_Directions for this task_.
Word for word, restate the lines of the data below between those holding "ATOM 88 C CA" and "ATOM 144 C CA", inclusive; pictures do not belong in the copy.

### Recorded information

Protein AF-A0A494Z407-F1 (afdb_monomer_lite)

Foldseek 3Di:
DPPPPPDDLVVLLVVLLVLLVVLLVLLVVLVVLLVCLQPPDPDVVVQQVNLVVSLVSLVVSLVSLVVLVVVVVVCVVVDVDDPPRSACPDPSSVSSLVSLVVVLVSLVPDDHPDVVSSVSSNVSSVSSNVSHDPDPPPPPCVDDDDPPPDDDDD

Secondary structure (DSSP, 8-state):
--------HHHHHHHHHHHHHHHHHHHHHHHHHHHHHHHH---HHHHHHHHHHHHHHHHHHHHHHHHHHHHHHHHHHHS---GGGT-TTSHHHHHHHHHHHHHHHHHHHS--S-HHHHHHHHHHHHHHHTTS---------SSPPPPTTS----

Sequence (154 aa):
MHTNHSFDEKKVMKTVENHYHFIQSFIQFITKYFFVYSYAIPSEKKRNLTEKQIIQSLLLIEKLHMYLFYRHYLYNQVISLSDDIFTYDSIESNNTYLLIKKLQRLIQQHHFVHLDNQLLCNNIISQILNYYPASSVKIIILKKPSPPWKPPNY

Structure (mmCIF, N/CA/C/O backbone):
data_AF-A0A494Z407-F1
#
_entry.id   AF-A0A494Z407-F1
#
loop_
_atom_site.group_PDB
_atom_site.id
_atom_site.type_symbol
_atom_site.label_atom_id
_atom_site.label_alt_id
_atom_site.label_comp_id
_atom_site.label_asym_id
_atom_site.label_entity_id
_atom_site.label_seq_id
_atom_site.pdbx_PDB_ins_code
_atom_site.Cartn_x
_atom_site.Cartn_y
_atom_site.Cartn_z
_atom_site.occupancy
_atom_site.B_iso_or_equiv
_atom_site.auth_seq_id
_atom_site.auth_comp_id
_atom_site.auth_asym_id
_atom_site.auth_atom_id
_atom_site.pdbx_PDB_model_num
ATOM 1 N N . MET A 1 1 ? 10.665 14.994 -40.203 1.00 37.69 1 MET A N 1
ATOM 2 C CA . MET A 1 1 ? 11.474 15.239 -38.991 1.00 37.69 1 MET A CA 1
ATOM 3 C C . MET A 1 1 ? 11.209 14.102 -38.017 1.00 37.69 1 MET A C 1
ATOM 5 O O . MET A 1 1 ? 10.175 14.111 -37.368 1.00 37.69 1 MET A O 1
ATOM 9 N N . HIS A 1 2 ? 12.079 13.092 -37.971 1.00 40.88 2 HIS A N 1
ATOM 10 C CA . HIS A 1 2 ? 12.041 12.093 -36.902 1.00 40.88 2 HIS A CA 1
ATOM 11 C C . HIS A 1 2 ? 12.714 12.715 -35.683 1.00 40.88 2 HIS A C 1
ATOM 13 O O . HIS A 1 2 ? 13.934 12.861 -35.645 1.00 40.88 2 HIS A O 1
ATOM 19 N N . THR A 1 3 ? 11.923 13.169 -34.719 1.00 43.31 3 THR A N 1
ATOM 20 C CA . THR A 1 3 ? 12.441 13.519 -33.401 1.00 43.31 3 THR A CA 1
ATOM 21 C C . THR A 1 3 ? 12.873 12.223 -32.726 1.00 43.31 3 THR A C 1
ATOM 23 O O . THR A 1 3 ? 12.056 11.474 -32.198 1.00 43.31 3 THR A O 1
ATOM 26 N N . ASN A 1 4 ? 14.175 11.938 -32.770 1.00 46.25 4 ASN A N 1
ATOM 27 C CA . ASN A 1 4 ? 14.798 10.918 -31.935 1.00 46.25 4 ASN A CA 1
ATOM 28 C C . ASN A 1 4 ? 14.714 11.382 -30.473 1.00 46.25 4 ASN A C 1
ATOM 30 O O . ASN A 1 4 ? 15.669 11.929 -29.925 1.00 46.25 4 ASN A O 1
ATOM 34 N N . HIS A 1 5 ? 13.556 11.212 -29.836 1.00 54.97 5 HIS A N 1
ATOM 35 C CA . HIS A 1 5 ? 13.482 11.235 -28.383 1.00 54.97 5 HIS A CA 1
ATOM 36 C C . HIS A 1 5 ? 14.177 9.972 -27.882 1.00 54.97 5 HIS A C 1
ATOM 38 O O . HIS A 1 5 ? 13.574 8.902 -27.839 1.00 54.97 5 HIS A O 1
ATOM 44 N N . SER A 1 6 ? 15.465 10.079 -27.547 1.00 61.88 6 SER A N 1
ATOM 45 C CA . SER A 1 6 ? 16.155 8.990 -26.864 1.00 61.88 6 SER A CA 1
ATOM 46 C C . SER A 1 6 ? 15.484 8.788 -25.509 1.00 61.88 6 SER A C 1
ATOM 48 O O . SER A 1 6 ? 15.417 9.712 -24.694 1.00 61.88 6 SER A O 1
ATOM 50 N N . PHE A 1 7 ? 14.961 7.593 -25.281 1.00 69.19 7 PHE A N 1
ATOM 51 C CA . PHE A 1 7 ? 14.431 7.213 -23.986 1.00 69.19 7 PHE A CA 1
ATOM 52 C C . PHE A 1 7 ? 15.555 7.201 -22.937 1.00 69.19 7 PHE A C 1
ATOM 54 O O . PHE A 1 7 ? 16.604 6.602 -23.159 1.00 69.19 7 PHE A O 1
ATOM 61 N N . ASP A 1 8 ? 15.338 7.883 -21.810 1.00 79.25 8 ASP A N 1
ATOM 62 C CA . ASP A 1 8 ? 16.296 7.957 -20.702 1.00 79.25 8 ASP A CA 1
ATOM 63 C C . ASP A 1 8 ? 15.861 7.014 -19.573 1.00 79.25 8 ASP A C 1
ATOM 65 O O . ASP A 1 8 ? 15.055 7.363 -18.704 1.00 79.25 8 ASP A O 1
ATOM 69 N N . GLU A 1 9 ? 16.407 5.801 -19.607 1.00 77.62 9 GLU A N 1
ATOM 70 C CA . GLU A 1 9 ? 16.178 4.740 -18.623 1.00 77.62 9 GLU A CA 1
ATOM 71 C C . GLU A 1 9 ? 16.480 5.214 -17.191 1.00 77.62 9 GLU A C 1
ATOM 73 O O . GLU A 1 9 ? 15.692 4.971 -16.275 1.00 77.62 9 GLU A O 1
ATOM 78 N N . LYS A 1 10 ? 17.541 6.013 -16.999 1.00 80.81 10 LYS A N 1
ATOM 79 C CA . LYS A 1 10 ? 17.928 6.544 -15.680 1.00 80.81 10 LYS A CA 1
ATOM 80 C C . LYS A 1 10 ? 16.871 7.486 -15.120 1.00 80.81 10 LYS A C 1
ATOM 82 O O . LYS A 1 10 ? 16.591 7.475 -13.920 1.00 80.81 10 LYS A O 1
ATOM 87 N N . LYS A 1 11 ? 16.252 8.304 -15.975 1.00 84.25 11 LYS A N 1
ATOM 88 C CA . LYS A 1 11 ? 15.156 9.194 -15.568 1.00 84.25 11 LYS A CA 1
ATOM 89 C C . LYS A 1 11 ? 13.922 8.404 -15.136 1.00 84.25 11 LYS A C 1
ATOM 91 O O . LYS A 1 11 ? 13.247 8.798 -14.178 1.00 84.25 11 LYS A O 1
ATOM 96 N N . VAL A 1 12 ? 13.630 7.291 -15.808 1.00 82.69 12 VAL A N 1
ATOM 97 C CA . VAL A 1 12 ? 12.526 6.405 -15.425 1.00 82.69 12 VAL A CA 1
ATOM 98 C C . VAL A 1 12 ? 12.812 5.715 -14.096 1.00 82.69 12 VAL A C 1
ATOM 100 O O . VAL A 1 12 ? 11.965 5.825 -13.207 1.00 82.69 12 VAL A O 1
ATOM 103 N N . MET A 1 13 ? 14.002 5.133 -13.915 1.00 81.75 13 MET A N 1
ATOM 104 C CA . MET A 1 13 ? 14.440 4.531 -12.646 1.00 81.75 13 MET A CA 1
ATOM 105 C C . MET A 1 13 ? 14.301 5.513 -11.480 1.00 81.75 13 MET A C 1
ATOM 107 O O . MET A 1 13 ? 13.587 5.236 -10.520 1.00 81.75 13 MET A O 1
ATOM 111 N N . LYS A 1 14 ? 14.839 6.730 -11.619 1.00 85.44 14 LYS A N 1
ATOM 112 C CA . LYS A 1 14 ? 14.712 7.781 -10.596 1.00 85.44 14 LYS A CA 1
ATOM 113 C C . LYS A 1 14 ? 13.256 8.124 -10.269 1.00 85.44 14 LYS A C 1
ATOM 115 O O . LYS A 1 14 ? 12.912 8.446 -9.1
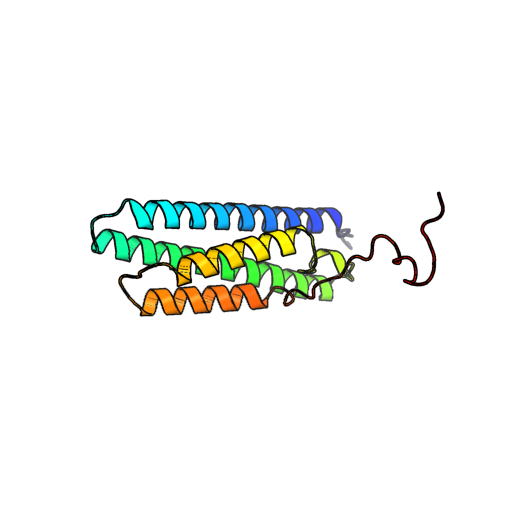35 1.00 85.44 14 LYS A O 1
ATOM 120 N N . THR A 1 15 ? 12.373 8.082 -11.265 1.00 86.44 15 THR A N 1
ATOM 121 C CA . THR A 1 15 ? 10.945 8.341 -11.044 1.00 86.44 15 THR A CA 1
ATOM 122 C C . THR A 1 15 ? 10.281 7.201 -10.266 1.00 86.44 15 THR A C 1
ATOM 124 O O . THR A 1 15 ? 9.391 7.463 -9.460 1.00 86.44 15 THR A O 1
ATOM 127 N N . VAL A 1 16 ? 10.695 5.952 -10.496 1.00 85.69 16 VAL A N 1
ATOM 128 C CA . VAL A 1 16 ? 10.236 4.782 -9.729 1.00 85.69 16 VAL A CA 1
ATOM 129 C C . VAL A 1 16 ? 10.738 4.850 -8.284 1.00 85.69 16 VAL A C 1
ATOM 131 O O . VAL A 1 16 ? 9.938 4.720 -7.361 1.00 85.69 16 VAL A O 1
ATOM 13
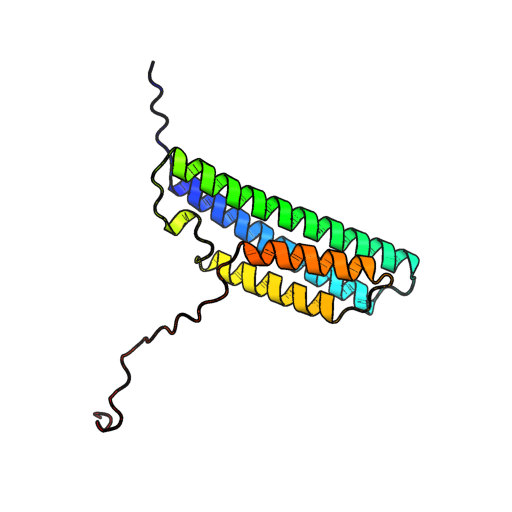4 N N . GLU A 1 17 ? 12.017 5.158 -8.069 1.00 86.81 17 GLU A N 1
ATOM 135 C CA . GLU A 1 17 ? 12.596 5.356 -6.730 1.00 86.81 17 GLU A CA 1
ATOM 136 C C . GLU A 1 17 ? 11.848 6.439 -5.941 1.00 86.81 17 GLU A C 1
ATOM 138 O O . GLU A 1 17 ? 11.392 6.210 -4.819 1.00 86.81 17 GLU A O 1
ATOM 143 N N . ASN A 1 18 ? 11.633 7.607 -6.556 1.00 89.88 18 ASN A N 1
ATOM 144 C CA . ASN A 1 18 ? 10.875 8.699 -5.944 1.00 89.88 18 ASN A CA 1
ATOM 145 C C . ASN A 1 18 ? 9.443 8.280 -5.581 1.00 89.88 18 ASN A C 1
ATOM 147 O O . ASN A 1 18 ? 8.922 8.703 -4.548 1.00 89.88 18 ASN A O 1
ATOM 151 N N . HIS A 1 19 ? 8.806 7.451 -6.414 1.00 89.94 19 HIS A N 1
ATOM 152 C CA . HIS A 1 19 ? 7.479 6.917 -6.129 1.00 89.94 19 HIS A CA 1
ATOM 153 C C . HIS A 1 19 ? 7.496 6.038 -4.872 1.00 89.94 19 HIS A C 1
ATOM 155 O O . HIS A 1 19 ? 6.683 6.254 -3.972 1.00 89.94 19 HIS A O 1
ATOM 161 N N . TYR A 1 20 ? 8.444 5.103 -4.760 1.00 89.81 20 TYR A N 1
ATOM 162 C CA . TYR A 1 20 ? 8.582 4.282 -3.556 1.00 89.81 20 TYR A CA 1
ATOM 163 C C . TYR A 1 20 ? 8.870 5.130 -2.316 1.00 89.81 20 TYR A C 1
ATOM 165 O O . TYR A 1 20 ? 8.203 4.951 -1.299 1.00 89.81 20 TYR A O 1
ATOM 173 N N . HIS A 1 21 ? 9.785 6.099 -2.387 1.00 91.56 21 HIS A N 1
ATOM 174 C CA . HIS A 1 21 ? 10.072 6.989 -1.258 1.00 91.56 21 HIS A CA 1
ATOM 175 C C . HIS A 1 21 ? 8.849 7.786 -0.799 1.00 91.56 21 HIS A C 1
ATOM 177 O O . HIS A 1 21 ? 8.609 7.917 0.408 1.00 91.56 21 HIS A O 1
ATOM 183 N N . PHE A 1 22 ? 8.049 8.285 -1.743 1.00 93.75 22 PHE A N 1
ATOM 184 C CA . PHE A 1 22 ? 6.791 8.951 -1.432 1.00 93.75 22 PHE A CA 1
ATOM 185 C C . PHE A 1 22 ? 5.826 8.003 -0.711 1.00 93.75 22 PHE A C 1
ATOM 187 O O . PHE A 1 22 ? 5.343 8.330 0.373 1.00 93.75 22 PHE A O 1
ATOM 194 N N . ILE A 1 23 ? 5.590 6.810 -1.266 1.00 93.69 23 ILE A N 1
ATOM 195 C CA . ILE A 1 23 ? 4.689 5.809 -0.681 1.00 93.69 23 ILE A CA 1
ATOM 196 C C . ILE A 1 23 ? 5.147 5.406 0.722 1.00 93.69 23 ILE A C 1
ATOM 198 O O . ILE A 1 23 ? 4.340 5.393 1.649 1.00 93.69 23 ILE A O 1
ATOM 202 N N . GLN A 1 24 ? 6.436 5.125 0.907 1.00 94.25 24 GLN A N 1
ATOM 203 C CA . GLN A 1 24 ? 7.007 4.765 2.205 1.00 94.25 24 GLN A CA 1
ATOM 204 C C . GLN A 1 24 ? 6.779 5.875 3.237 1.00 94.25 24 GLN A C 1
ATOM 206 O O . GLN A 1 24 ? 6.304 5.607 4.343 1.00 94.25 24 GLN A O 1
ATOM 211 N N . SER A 1 25 ? 7.060 7.125 2.865 1.00 95.00 25 SER A N 1
ATOM 212 C CA . SER A 1 25 ? 6.851 8.290 3.732 1.00 95.00 25 SER A CA 1
ATOM 213 C C . SER A 1 25 ? 5.374 8.470 4.081 1.00 95.00 25 SER A C 1
ATOM 215 O O . SER A 1 25 ? 5.024 8.728 5.234 1.00 95.00 25 SER A O 1
ATOM 217 N N . PHE A 1 26 ? 4.488 8.268 3.106 1.00 95.31 26 PHE A N 1
ATOM 218 C CA . PHE A 1 26 ? 3.051 8.387 3.298 1.00 95.31 26 PHE A CA 1
ATOM 219 C C . PHE A 1 26 ? 2.486 7.270 4.191 1.00 95.31 26 PHE A C 1
ATOM 221 O O . PHE A 1 26 ? 1.711 7.547 5.104 1.00 95.31 26 PHE A O 1
ATOM 228 N N . ILE A 1 27 ? 2.942 6.023 4.039 1.00 94.56 27 ILE A N 1
ATOM 229 C CA . ILE A 1 27 ? 2.571 4.916 4.937 1.00 94.56 27 ILE A CA 1
ATOM 230 C C . ILE A 1 27 ? 3.034 5.194 6.369 1.00 94.56 27 ILE A C 1
ATOM 232 O O . ILE A 1 27 ? 2.292 4.944 7.324 1.00 94.56 27 ILE A O 1
ATOM 236 N N . GLN A 1 28 ? 4.245 5.726 6.549 1.00 93.50 28 GLN A N 1
ATOM 237 C CA . GLN A 1 28 ? 4.736 6.112 7.873 1.00 93.50 28 GLN A CA 1
ATOM 238 C C . GLN A 1 28 ? 3.888 7.229 8.488 1.00 93.50 28 GLN A C 1
ATOM 240 O O . GLN A 1 28 ? 3.595 7.177 9.685 1.00 93.50 28 GLN A O 1
ATOM 245 N N . PHE A 1 29 ? 3.465 8.207 7.686 1.00 92.50 29 PHE A N 1
ATOM 246 C CA . PHE A 1 29 ? 2.535 9.247 8.117 1.00 92.50 29 PHE A CA 1
ATOM 247 C C . PHE A 1 29 ? 1.201 8.650 8.583 1.00 92.50 29 PHE A C 1
ATOM 249 O O . PHE A 1 29 ? 0.797 8.910 9.716 1.00 92.50 29 PHE A O 1
ATOM 256 N N . ILE A 1 30 ? 0.566 7.789 7.779 1.00 92.25 30 ILE A N 1
ATOM 257 C CA . ILE A 1 30 ? -0.69
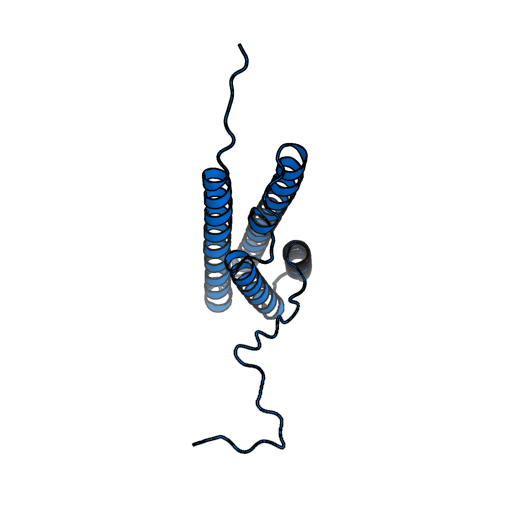5 7.123 8.151 1.00 92.25 30 ILE A CA 1
ATOM 258 C C . ILE A 1 30 ? -0.508 6.307 9.425 1.00 92.25 30 ILE A C 1
ATOM 260 O O . ILE A 1 30 ? -1.331 6.385 10.327 1.00 92.25 30 ILE A O 1
ATOM 264 N N . THR A 1 31 ? 0.594 5.567 9.537 1.00 90.25 31 THR A N 1
ATOM 265 C CA . THR A 1 31 ? 0.908 4.773 10.729 1.00 90.25 31 THR A CA 1
ATOM 266 C C . THR A 1 31 ? 0.950 5.656 11.975 1.00 90.25 31 THR A C 1
ATOM 268 O O . THR A 1 31 ? 0.293 5.353 12.968 1.00 90.25 31 THR A O 1
ATOM 271 N N . LYS A 1 32 ? 1.677 6.779 11.927 1.00 89.00 32 LYS A N 1
ATOM 272 C CA . LYS A 1 32 ? 1.735 7.742 13.038 1.00 89.00 32 LYS A CA 1
ATOM 273 C C . LYS A 1 32 ? 0.362 8.336 13.342 1.00 89.00 32 LYS A C 1
ATOM 275 O O . LYS A 1 32 ? -0.010 8.427 14.508 1.00 89.00 32 LYS A O 1
ATOM 280 N N . TYR A 1 33 ? -0.392 8.696 12.308 1.00 85.88 33 TYR A N 1
ATOM 281 C CA . TYR A 1 33 ? -1.748 9.218 12.442 1.00 85.88 33 TYR A CA 1
ATOM 282 C C . TYR A 1 33 ? -2.667 8.222 13.166 1.00 85.88 33 TYR A C 1
ATOM 284 O O . TYR A 1 33 ? -3.376 8.586 14.102 1.00 85.88 33 TYR A O 1
ATOM 292 N N . PHE A 1 34 ? -2.560 6.943 12.809 1.00 83.88 34 PHE A N 1
ATOM 293 C CA . PHE A 1 34 ? -3.292 5.830 13.405 1.00 83.88 34 PHE A CA 1
ATOM 294 C C . PHE A 1 34 ? -2.946 5.624 14.893 1.00 83.88 34 PHE A C 1
ATOM 296 O O . PHE A 1 34 ? -3.831 5.376 15.716 1.00 83.88 34 PHE A O 1
ATOM 303 N N . PHE A 1 35 ? -1.669 5.779 15.260 1.00 80.38 35 PHE A N 1
ATOM 304 C CA . PHE A 1 35 ? -1.219 5.750 16.655 1.00 80.38 35 PHE A CA 1
ATOM 305 C C . PHE A 1 35 ? -1.793 6.914 17.464 1.00 80.38 35 PHE A C 1
ATOM 307 O O . PHE A 1 35 ? -2.435 6.680 18.483 1.00 80.38 35 PHE A O 1
ATOM 314 N N . VAL A 1 36 ? -1.617 8.159 17.007 1.00 79.88 36 VAL A N 1
ATOM 315 C CA . VAL A 1 36 ? -2.152 9.350 17.699 1.00 79.88 36 VAL A CA 1
ATOM 316 C C . VAL A 1 36 ? -3.647 9.189 17.948 1.00 79.88 36 VAL A C 1
ATOM 318 O O . VAL A 1 36 ? -4.144 9.440 19.042 1.00 79.88 36 VAL A O 1
ATOM 321 N N . TYR A 1 37 ? -4.351 8.691 16.941 1.00 75.12 37 TYR A N 1
ATOM 322 C CA . TYR A 1 37 ? -5.770 8.443 17.013 1.00 75.12 37 TYR A CA 1
ATOM 323 C C . TYR A 1 37 ? -6.173 7.406 18.074 1.00 75.12 37 TYR A C 1
ATOM 325 O O . TYR A 1 37 ? -7.062 7.672 18.885 1.00 75.12 37 TYR A O 1
ATOM 333 N N . SER A 1 38 ? -5.495 6.256 18.092 1.00 70.25 38 SER A N 1
ATOM 334 C CA . SER A 1 38 ? -5.820 5.133 18.980 1.00 70.25 38 SER A CA 1
ATOM 335 C C . SER A 1 38 ? -5.683 5.475 20.468 1.00 70.25 38 SER A C 1
ATOM 337 O O . SER A 1 38 ? -6.356 4.859 21.288 1.00 70.25 38 SER A O 1
ATOM 339 N N . TYR A 1 39 ? -4.842 6.454 20.820 1.00 69.62 39 TYR A N 1
ATOM 340 C CA . TYR A 1 39 ? -4.565 6.814 22.216 1.00 69.62 39 TYR A CA 1
ATOM 341 C C . TYR A 1 39 ? -5.159 8.159 22.660 1.00 69.62 39 TYR A C 1
ATOM 343 O O . TYR A 1 39 ? -5.335 8.358 23.859 1.00 69.62 39 TYR A O 1
ATOM 351 N N . ALA A 1 40 ? -5.463 9.087 21.742 1.00 70.56 40 ALA A N 1
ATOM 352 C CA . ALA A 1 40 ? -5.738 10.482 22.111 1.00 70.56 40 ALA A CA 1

######

_Written solution_.
ATOM 88 C CA . LYS A 1 11 ? 15.156 9.194 -15.568 1.00 84.25 11 LYS A CA 1
ATOM 89 C C . LYS A 1 11 ? 13.922 8.404 -15.136 1.00 84.25 11 LYS A C 1
ATOM 91 O O . LYS A 1 11 ? 13.247 8.798 -14.178 1.00 84.25 11 LYS A O 1
ATOM 96 N N . VAL A 1 12 ? 13.630 7.291 -15.808 1.00 82.69 12 VAL A N 1
ATOM 97 C CA . VAL A 1 12 ? 12.526 6.405 -15.425 1.00 82.69 12 VAL A CA 1
ATOM 98 C C . VAL A 1 12 ? 12.812 5.715 -14.096 1.00 82.69 12 VAL A C 1
ATOM 100 O O . VAL A 1 12 ? 11.965 5.825 -13.207 1.00 82.69 12 VAL A O 1
ATOM 103 N N . MET A 1 13 ? 14.002 5.133 -13.915 1.00 81.75 13 MET A N 1
ATOM 104 C CA . MET A 1 13 ? 14.440 4.531 -12.646 1.00 81.75 13 MET A CA 1
ATOM 105 C C . MET A 1 13 ? 14.301 5.513 -11.480 1.00 81.75 13 MET A C 1
ATOM 107 O O . MET A 1 13 ? 13.587 5.236 -10.520 1.00 81.75 13 MET A O 1
ATOM 111 N N . LYS A 1 14 ? 14.839 6.730 -11.619 1.00 85.44 14 LYS A N 1
ATOM 112 C CA . LYS A 1 14 ? 14.712 7.781 -10.596 1.00 85.44 14 LYS A CA 1
ATOM 113 C C . LYS A 1 14 ? 13.256 8.124 -10.269 1.00 85.44 14 LYS A C 1
ATOM 115 O O . LYS A 1 14 ? 12.912 8.446 -9.1
35 1.00 85.44 14 LYS A O 1
ATOM 120 N N . THR A 1 15 ? 12.373 8.082 -11.265 1.00 86.44 15 THR A N 1
ATOM 121 C CA . THR A 1 15 ? 10.945 8.341 -11.044 1.00 86.44 15 THR A CA 1
ATOM 122 C C . THR A 1 15 ? 10.281 7.201 -10.266 1.00 86.44 15 THR A C 1
ATOM 124 O O . THR A 1 15 ? 9.391 7.463 -9.460 1.00 86.44 15 THR A O 1
ATOM 127 N N . VAL A 1 16 ? 10.695 5.952 -10.496 1.00 85.69 16 VAL A N 1
ATOM 128 C CA . VAL A 1 16 ? 10.236 4.782 -9.729 1.00 85.69 16 VAL A CA 1
ATOM 129 C C . VAL A 1 16 ? 10.738 4.850 -8.284 1.00 85.69 16 VAL A C 1
ATOM 131 O O . VAL A 1 16 ? 9.938 4.720 -7.361 1.00 85.69 16 VAL A O 1
ATOM 13
4 N N . GLU A 1 17 ? 12.017 5.158 -8.069 1.00 86.81 17 GLU A N 1
ATOM 135 C CA . GLU A 1 17 ? 12.596 5.356 -6.730 1.00 86.81 17 GLU A CA 1
ATOM 136 C C . GLU A 1 17 ? 11.848 6.439 -5.941 1.00 86.81 17 GLU A C 1
ATOM 138 O O . GLU A 1 17 ? 11.392 6.210 -4.819 1.00 86.81 17 GLU A O 1
ATOM 143 N N . ASN A 1 18 ? 11.633 7.607 -6.556 1.00 89.88 18 ASN A N 1
ATOM 144 C CA . ASN A 1 18 ? 10.875 8.699 -5.944 1.00 89.88 18 ASN A CA 1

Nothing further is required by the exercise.